Edit: to formulate it a little bit differently, predictability is an instance of regularity in the universe, i.e. our ability to compress the data of the whole history of the universe into some brief set of laws and possibly not so brief set of initial conditions, nevertheless much smaller amount of information that the history of the universe recorded at each point and time instant. As we do not have this huge pack of information and thus can't say to what extent it is compressible, we use theories that are based much on induction, which itself is a particular bias. We don't know even whether the theories we use apply at any time and place, of for any system universally. Frequentist seem to distinguish this uncertainty - which they largely ignore in practice - from uncertainty as a property of the system. So, as I understand the state of affairs, a frequentist is satisfied with a theory (which is a comprimation algorithm applicable to the information about the universe) which includes calling the random number generator at some occasions (e.g. when dealing with dice or electrons), and such induced uncertainty he calls "property of the system". On the other hand, the uncertainty about the theory itself is a different kind of "meta-uncertainty".

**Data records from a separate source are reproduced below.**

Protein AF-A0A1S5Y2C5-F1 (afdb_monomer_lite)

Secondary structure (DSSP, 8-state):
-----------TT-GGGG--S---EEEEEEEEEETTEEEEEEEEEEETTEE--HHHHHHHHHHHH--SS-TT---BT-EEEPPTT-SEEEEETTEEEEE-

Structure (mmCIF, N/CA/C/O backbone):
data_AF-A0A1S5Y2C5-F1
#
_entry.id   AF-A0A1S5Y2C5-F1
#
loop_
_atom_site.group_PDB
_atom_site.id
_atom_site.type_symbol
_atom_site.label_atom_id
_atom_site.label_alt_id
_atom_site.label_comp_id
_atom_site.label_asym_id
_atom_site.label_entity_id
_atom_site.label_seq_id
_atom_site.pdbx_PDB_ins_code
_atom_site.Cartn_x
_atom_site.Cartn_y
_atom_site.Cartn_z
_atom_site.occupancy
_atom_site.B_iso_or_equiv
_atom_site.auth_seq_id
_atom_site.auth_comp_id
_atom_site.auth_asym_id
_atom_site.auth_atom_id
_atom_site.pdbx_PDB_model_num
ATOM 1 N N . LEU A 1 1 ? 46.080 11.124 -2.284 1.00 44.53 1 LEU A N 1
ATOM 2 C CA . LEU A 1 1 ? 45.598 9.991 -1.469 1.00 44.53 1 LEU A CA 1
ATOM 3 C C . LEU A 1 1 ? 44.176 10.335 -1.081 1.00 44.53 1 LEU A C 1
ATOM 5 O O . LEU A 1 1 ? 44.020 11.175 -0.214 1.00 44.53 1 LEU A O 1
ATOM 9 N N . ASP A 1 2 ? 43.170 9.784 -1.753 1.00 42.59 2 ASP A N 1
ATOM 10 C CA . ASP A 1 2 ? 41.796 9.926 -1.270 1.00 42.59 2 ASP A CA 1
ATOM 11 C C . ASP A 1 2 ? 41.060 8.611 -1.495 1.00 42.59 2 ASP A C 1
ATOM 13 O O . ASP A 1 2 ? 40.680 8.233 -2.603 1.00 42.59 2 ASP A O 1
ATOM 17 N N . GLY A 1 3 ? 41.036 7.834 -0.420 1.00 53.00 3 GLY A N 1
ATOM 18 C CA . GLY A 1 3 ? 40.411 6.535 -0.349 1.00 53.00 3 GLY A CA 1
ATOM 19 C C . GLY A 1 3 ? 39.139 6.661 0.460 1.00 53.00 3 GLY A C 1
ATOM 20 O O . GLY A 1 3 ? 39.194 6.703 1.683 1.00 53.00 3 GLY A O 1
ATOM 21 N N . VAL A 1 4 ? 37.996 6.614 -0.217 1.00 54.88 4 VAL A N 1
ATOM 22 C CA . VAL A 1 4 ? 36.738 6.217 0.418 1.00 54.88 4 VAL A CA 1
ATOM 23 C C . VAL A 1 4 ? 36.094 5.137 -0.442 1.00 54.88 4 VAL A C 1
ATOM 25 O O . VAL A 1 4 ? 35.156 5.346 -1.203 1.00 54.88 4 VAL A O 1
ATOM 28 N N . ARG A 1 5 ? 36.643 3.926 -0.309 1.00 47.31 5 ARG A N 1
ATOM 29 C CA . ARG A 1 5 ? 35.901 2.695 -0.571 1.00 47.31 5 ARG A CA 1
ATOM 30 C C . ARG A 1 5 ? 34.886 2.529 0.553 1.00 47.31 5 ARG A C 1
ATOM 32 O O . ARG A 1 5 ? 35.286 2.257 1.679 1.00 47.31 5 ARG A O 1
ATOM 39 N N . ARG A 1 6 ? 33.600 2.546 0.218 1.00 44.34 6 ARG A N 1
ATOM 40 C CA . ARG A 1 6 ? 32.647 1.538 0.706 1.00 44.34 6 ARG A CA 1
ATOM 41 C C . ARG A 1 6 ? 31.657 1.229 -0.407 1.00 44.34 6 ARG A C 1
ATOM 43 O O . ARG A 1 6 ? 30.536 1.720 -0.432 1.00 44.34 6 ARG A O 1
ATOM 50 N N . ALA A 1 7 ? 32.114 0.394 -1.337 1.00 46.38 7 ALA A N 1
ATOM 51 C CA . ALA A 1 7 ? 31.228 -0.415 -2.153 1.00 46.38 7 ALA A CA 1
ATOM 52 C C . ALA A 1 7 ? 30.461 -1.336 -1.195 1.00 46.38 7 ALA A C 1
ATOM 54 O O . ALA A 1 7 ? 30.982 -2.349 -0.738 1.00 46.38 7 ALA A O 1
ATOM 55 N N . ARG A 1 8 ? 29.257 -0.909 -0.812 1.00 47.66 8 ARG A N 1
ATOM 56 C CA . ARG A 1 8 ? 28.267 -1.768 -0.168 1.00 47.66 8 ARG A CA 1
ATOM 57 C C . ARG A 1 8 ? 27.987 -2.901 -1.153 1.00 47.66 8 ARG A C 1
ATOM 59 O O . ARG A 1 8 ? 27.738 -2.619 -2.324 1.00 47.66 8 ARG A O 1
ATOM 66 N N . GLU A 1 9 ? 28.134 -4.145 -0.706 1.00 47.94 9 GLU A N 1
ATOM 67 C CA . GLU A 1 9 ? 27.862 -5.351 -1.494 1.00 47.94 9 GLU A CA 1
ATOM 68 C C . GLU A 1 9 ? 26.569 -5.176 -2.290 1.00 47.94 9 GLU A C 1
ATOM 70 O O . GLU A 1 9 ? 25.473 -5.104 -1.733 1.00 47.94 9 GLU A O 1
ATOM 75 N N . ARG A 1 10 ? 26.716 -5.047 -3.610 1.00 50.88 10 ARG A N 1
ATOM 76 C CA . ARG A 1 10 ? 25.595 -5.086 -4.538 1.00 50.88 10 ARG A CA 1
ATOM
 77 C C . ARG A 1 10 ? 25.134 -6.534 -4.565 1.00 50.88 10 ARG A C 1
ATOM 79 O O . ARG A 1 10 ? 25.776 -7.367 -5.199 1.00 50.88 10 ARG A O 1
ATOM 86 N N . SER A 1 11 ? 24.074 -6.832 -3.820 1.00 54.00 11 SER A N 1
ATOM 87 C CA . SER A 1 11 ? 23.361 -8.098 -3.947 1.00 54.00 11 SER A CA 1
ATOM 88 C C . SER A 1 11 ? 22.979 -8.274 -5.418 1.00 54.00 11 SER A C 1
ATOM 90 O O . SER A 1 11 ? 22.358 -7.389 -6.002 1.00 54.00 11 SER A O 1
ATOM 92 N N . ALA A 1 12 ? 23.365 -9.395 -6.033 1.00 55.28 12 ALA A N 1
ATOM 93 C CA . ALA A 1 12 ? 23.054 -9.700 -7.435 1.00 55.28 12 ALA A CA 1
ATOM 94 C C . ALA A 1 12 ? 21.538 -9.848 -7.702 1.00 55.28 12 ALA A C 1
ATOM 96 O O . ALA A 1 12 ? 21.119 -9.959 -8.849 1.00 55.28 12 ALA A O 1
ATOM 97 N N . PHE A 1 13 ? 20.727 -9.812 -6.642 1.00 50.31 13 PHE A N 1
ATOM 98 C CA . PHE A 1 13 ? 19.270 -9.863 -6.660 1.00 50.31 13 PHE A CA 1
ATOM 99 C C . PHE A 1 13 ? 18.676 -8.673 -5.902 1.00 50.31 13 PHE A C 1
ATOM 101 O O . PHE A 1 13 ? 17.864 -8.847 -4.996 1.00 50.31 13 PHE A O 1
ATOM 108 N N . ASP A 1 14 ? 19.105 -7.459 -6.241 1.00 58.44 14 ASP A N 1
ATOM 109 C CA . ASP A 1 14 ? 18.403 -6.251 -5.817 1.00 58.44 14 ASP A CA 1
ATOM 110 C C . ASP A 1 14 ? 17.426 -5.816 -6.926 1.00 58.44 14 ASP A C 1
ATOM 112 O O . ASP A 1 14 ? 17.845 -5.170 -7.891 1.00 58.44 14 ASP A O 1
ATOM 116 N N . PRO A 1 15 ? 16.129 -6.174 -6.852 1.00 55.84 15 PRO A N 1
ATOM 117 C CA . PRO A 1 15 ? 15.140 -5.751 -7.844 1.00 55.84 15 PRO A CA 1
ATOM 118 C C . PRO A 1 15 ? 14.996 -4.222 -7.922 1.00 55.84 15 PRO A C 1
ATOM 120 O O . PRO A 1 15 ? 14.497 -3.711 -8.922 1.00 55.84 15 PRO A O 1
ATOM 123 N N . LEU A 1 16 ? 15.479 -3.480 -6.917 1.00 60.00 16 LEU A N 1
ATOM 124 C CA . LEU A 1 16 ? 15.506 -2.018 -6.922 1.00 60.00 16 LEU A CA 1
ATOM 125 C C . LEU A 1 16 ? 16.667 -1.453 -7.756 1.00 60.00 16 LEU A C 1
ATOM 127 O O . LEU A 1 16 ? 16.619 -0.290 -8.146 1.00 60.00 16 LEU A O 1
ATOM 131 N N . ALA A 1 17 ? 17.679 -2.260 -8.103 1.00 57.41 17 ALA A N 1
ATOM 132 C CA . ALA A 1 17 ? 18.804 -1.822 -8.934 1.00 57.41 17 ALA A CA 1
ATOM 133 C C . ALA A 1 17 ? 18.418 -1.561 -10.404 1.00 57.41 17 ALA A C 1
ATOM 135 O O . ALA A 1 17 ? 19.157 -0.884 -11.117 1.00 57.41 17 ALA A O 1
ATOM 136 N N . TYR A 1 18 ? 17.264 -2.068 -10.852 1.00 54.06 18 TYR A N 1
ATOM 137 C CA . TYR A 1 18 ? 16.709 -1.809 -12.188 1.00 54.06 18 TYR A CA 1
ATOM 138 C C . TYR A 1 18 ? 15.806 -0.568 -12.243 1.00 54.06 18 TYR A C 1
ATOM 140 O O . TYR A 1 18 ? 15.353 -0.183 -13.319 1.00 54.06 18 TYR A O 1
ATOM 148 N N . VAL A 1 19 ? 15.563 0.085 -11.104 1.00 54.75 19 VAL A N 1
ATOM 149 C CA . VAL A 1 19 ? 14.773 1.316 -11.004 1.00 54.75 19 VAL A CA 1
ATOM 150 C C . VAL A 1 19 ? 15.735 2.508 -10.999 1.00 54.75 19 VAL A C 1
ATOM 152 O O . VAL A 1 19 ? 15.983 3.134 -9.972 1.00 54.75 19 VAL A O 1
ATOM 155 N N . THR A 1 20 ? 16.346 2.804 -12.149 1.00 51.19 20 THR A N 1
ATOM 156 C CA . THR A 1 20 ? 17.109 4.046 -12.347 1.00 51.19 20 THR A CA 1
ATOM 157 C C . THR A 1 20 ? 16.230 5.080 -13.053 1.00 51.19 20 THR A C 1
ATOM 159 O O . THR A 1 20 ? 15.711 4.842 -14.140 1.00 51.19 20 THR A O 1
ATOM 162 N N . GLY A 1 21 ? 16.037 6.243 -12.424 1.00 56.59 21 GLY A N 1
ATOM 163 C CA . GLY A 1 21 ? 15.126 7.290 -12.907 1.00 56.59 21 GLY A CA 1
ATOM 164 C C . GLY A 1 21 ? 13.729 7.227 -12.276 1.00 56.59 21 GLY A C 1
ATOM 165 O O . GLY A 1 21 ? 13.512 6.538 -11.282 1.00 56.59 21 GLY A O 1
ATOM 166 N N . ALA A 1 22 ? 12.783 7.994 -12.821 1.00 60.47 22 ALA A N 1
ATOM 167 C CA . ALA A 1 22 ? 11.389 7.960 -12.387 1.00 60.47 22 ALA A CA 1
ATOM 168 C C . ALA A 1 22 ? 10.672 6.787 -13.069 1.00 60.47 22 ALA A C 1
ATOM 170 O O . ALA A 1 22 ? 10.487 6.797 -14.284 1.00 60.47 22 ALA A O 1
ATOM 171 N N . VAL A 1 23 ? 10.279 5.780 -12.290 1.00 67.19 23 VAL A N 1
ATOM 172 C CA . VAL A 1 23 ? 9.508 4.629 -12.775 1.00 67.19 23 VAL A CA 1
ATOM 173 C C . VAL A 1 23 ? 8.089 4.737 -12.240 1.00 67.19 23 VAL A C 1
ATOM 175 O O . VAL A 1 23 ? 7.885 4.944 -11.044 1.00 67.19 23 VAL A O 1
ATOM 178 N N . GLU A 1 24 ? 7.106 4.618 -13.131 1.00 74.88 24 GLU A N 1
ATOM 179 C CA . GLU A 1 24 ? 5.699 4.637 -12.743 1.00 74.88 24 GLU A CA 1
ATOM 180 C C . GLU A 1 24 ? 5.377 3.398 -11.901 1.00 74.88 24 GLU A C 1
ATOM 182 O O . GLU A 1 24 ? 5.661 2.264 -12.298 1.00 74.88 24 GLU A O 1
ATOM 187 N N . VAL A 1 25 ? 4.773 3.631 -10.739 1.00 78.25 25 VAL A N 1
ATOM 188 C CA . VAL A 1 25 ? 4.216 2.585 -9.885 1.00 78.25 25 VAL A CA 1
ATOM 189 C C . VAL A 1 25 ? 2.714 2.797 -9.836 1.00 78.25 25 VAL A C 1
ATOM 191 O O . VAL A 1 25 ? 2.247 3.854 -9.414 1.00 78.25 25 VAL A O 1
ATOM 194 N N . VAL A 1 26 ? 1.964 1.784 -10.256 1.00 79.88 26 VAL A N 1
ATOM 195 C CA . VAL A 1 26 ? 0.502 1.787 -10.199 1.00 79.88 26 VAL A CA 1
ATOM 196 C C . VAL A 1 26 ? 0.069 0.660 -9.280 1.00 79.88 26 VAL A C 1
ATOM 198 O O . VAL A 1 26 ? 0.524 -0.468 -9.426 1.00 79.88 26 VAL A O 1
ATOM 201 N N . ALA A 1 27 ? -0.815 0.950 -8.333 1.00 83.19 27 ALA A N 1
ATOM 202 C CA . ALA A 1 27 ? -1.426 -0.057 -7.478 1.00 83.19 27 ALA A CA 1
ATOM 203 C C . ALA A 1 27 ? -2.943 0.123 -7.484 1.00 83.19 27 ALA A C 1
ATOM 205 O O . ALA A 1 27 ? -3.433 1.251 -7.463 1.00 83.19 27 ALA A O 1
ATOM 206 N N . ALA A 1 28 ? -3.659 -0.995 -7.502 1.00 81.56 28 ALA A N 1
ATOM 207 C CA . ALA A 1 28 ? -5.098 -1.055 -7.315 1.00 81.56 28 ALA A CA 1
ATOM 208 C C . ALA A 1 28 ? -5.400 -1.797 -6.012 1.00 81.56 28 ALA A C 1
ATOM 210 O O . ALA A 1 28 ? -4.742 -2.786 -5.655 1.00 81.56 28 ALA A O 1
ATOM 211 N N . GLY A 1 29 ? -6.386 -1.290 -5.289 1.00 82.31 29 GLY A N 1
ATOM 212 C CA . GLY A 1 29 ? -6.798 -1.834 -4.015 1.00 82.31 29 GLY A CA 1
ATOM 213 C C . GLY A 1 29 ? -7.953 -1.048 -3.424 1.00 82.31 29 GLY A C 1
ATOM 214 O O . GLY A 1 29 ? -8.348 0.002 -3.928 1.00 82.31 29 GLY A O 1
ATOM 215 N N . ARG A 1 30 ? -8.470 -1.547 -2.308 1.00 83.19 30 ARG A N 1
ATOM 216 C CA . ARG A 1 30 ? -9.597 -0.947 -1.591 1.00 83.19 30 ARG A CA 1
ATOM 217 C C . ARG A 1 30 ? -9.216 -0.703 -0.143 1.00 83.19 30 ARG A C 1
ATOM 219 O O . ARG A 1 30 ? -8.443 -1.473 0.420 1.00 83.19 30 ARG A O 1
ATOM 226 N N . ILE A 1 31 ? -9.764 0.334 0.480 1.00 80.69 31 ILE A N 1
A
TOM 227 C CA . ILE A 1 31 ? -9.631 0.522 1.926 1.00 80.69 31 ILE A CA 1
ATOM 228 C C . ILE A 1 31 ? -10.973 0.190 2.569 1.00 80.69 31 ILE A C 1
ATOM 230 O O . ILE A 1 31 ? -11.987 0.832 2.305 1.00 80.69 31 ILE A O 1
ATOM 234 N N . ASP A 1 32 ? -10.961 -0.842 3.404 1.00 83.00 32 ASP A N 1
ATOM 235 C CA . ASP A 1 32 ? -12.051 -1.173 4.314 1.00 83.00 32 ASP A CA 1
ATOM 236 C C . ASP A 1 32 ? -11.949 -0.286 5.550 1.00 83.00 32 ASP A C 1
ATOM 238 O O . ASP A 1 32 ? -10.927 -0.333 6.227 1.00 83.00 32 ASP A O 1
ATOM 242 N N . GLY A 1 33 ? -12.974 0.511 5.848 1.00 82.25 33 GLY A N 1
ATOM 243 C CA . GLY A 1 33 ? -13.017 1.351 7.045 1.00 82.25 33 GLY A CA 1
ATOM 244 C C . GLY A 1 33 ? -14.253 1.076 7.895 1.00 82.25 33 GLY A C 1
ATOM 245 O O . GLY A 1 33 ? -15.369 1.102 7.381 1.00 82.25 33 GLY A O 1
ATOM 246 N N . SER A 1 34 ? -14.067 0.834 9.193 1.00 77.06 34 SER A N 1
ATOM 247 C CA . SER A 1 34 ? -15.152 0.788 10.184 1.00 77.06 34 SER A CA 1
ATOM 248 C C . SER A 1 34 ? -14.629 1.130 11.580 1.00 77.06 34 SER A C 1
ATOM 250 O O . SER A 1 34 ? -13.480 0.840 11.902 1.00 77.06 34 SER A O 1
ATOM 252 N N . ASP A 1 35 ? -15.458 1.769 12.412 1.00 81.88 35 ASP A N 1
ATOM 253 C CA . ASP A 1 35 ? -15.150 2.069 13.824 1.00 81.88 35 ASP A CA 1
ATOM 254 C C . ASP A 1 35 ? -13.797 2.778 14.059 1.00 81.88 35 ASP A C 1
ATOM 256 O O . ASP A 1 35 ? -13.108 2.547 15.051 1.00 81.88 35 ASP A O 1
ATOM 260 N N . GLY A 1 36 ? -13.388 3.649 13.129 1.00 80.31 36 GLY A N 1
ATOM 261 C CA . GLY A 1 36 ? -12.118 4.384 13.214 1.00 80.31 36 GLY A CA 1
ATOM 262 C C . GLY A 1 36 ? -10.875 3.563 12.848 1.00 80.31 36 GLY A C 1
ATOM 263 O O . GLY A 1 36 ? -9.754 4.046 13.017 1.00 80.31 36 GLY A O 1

The Bayesian approach seems to me more elegant (and Occam-razor friendly) as it doesn't introduce different sorts of uncertainties. It also fits better with the view of physical laws as comprimation algorithms, as it doesn't distinguish between data and theories with regard to their uncertainty. One may just accept that the history of universe needn't be compressible to data available at the moment, and use induction to estimate future states of the world in the same way as one estimates limits of validity of presently formulated physical laws.